While Fenk and Gustavus were working off in their journey more sorrow than money, although they did not stay away so long as all my filed papers, Oefel also went on, namely in his romantic Grand Sultan, and painted in with the greatest delight the affliction of his friend. Oefel thanked God for every misfortune, which would go into a verse, and he wished that, in order to the flourishing of polite literature, pestilence, famine and other horrors occurred oftener in Nature, so that the poet might work after these models, and thereby secure a greater illusion, as already the painters, who would paint beheaded people or blown up vessels, have had the archetypes fly to their assistance. As it was, however, he often had to be, for want of Academies, his own Academy, and was once compelled, for a whole day, to have virtuous emotions, because the like were to be depicted in his work--nay, often, he was compelled, for the sake of a single chapter, to go several times into B----, [Baireuth] which annoyed him exceedingly.

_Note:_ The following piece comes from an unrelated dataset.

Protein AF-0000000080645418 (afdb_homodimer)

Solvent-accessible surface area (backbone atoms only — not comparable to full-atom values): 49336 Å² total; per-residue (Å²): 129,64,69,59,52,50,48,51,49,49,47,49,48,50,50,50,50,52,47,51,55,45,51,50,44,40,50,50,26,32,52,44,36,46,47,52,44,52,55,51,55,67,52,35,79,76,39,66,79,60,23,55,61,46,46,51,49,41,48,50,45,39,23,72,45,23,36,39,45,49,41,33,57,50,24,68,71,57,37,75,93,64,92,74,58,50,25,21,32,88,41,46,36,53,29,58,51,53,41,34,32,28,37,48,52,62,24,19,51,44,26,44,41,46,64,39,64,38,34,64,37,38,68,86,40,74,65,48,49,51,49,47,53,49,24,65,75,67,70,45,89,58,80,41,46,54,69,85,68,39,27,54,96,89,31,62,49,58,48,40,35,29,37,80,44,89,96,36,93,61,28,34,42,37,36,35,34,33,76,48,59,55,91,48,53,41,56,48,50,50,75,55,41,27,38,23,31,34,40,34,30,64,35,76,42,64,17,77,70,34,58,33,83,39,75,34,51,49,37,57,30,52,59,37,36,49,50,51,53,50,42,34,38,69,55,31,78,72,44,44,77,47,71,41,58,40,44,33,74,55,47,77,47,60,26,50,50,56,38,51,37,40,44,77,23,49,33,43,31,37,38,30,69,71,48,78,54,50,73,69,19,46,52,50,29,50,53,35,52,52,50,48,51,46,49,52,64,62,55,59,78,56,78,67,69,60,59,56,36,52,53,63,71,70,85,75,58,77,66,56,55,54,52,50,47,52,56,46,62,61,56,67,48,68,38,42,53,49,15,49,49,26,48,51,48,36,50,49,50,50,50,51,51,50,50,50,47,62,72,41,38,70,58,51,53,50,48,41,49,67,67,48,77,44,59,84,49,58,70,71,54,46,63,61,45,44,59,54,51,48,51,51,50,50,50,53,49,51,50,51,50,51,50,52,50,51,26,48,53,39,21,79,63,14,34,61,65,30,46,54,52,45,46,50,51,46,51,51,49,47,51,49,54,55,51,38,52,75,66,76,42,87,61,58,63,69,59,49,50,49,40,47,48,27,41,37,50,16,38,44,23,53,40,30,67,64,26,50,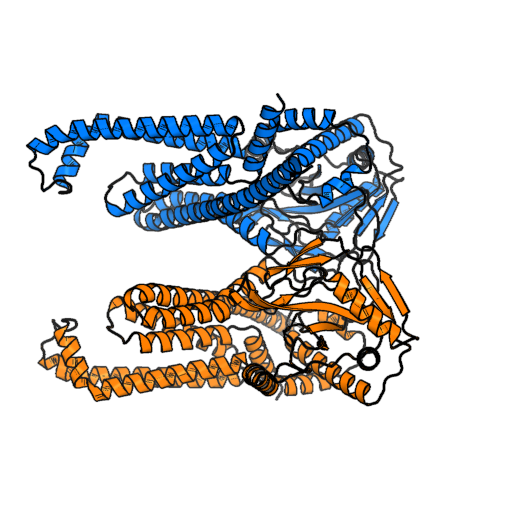45,52,20,52,52,38,33,54,52,61,69,71,102,130,62,70,60,53,50,48,51,49,48,47,49,49,50,50,50,50,52,48,51,56,46,50,50,45,40,50,49,25,33,52,45,35,47,47,52,42,52,56,50,55,68,51,35,78,77,40,66,80,60,22,55,62,46,47,51,50,41,47,49,45,40,22,72,47,22,35,39,46,48,41,33,56,51,23,68,72,57,36,76,90,62,93,72,58,50,25,20,33,91,38,46,35,53,28,58,52,53,42,32,32,28,38,48,53,61,24,19,51,43,26,44,40,46,64,39,65,40,35,65,37,38,70,86,40,76,65,49,49,51,50,46,53,48,24,66,73,68,71,44,89,58,83,41,45,55,70,85,68,39,26,55,96,90,32,64,50,58,48,40,36,28,36,79,43,87,96,35,93,60,27,34,41,37,36,35,33,34,76,48,58,53,92,47,52,42,55,48,51,49,74,55,42,27,38,23,30,35,40,34,31,63,34,78,43,63,18,77,70,33,60,32,83,38,72,34,54,48,36,57,30,52,59,36,35,48,49,52,53,50,41,35,40,69,55,31,80,70,44,43,76,47,71,41,59,39,45,34,74,54,48,79,47,60,25,48,50,54,36,53,38,38,43,76,22,49,31,43,30,37,38,29,71,72,48,78,53,51,71,68,18,45,52,51,27,51,52,36,51,52,50,49,52,45,49,52,66,63,54,61,79,56,80,68,71,60,59,57,38,52,53,63,71,71,85,74,58,77,67,55,56,55,52,49,48,50,55,47,62,62,57,66,48,67,36,40,53,49,15,50,50,25,47,51,49,36,50,49,49,49,50,51,50,49,51,51,46,63,73,42,36,68,59,51,52,51,49,40,48,68,67,49,78,41,59,86,49,58,70,70,53,46,65,61,44,43,58,52,51,50,51,51,49,49,49,53,49,52,49,51,50,50,51,52,51,51,25,49,51,40,21,77,62,13,33,61,65,32,45,53,51,44,46,50,51,47,50,51,47,48,51,50,54,54,51,38,53,75,66,76,43,88,62,59,64,71,58,49,50,50,40,48,48,29,41,38,50,16,37,43,23,54,41,30,67,64,26,49,45,52,21,53,51,38,33,52,51,60,70,70,103

Foldseek 3Di:
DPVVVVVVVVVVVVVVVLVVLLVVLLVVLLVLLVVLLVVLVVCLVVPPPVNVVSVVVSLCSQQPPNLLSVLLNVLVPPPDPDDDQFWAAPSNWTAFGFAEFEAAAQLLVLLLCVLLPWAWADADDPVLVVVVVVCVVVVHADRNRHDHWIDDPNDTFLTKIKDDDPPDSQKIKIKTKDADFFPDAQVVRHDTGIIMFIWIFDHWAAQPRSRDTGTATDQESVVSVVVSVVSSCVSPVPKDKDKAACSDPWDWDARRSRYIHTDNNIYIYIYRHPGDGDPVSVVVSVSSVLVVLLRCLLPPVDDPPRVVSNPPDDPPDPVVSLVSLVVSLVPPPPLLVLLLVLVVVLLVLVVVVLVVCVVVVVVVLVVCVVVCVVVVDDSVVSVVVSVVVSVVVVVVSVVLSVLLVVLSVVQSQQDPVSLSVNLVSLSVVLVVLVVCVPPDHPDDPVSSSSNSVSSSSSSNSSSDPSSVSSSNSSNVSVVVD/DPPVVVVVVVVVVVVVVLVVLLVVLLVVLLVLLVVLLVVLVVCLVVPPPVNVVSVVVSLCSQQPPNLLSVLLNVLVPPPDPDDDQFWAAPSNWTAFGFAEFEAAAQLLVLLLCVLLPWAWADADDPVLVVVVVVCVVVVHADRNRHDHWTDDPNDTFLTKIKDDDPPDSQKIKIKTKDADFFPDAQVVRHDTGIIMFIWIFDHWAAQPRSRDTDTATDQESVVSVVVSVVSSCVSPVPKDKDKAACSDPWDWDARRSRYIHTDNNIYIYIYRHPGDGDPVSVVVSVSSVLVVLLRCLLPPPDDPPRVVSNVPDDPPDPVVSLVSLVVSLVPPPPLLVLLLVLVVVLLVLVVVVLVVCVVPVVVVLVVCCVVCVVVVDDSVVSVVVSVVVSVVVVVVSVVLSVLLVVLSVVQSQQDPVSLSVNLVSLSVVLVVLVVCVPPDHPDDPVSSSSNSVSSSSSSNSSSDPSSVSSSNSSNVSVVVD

With other people also it fares just so; the object of knowledge remains no longer an object of feeling. The injuries under which the man of honor overflows and boils, are to the jurist a proof, a gloss, an illustration for the Pandect-title of injuries. The hospital physician calmly repeats, at the bedside of the patient over whom the flames of fever are raging and roaring, the few clippings from his clinic which may suit the case. The officer who, on the battle-field--the butcher's-block of humanity--strides away over mangled men, is thinking only of the evolutions and quarter-wheelings of his school of cadets, who were needed to cut out whole generations into physiognomic fragments. The battle-painter, who goes behind him, thinks and looks, indeed, upon the mangled men and upon every wound exposed to view there; but he is bent upon copying all for the Dusseldorf gallery, and the purely human feeling of this misery he only awakens by and by, through his battle-piece, in others and perhaps also in--himself. Thus does every kind of science spread a stony crust over our hearts, not the philosophic alone.
Beata almost sacrificed her eyes to the intense interest which she felt in no one else (as she thought) than the one who had gone hence. Her heavy looks were often turned toward the hermitage-mountain; at evening she herself visited it, and brought to the sleeper the last offering which friendship has then to give, in overmeasure. Thus, then, do the fangs of misfortune strike into tender hearts the most deeply; thus are the tears which man sheds so much the greater and swifter the less the earth can give him and the higher he stands above it, as the cloud which hangs higher than others over the earth, sends down the biggest drops. Nothing raised Beata up but the redoubling of the alms which she gave certain poor people weekly or after every pleasure, and her solitary intercourse with the Resident Lady, with her Laura and the two children of the gardener.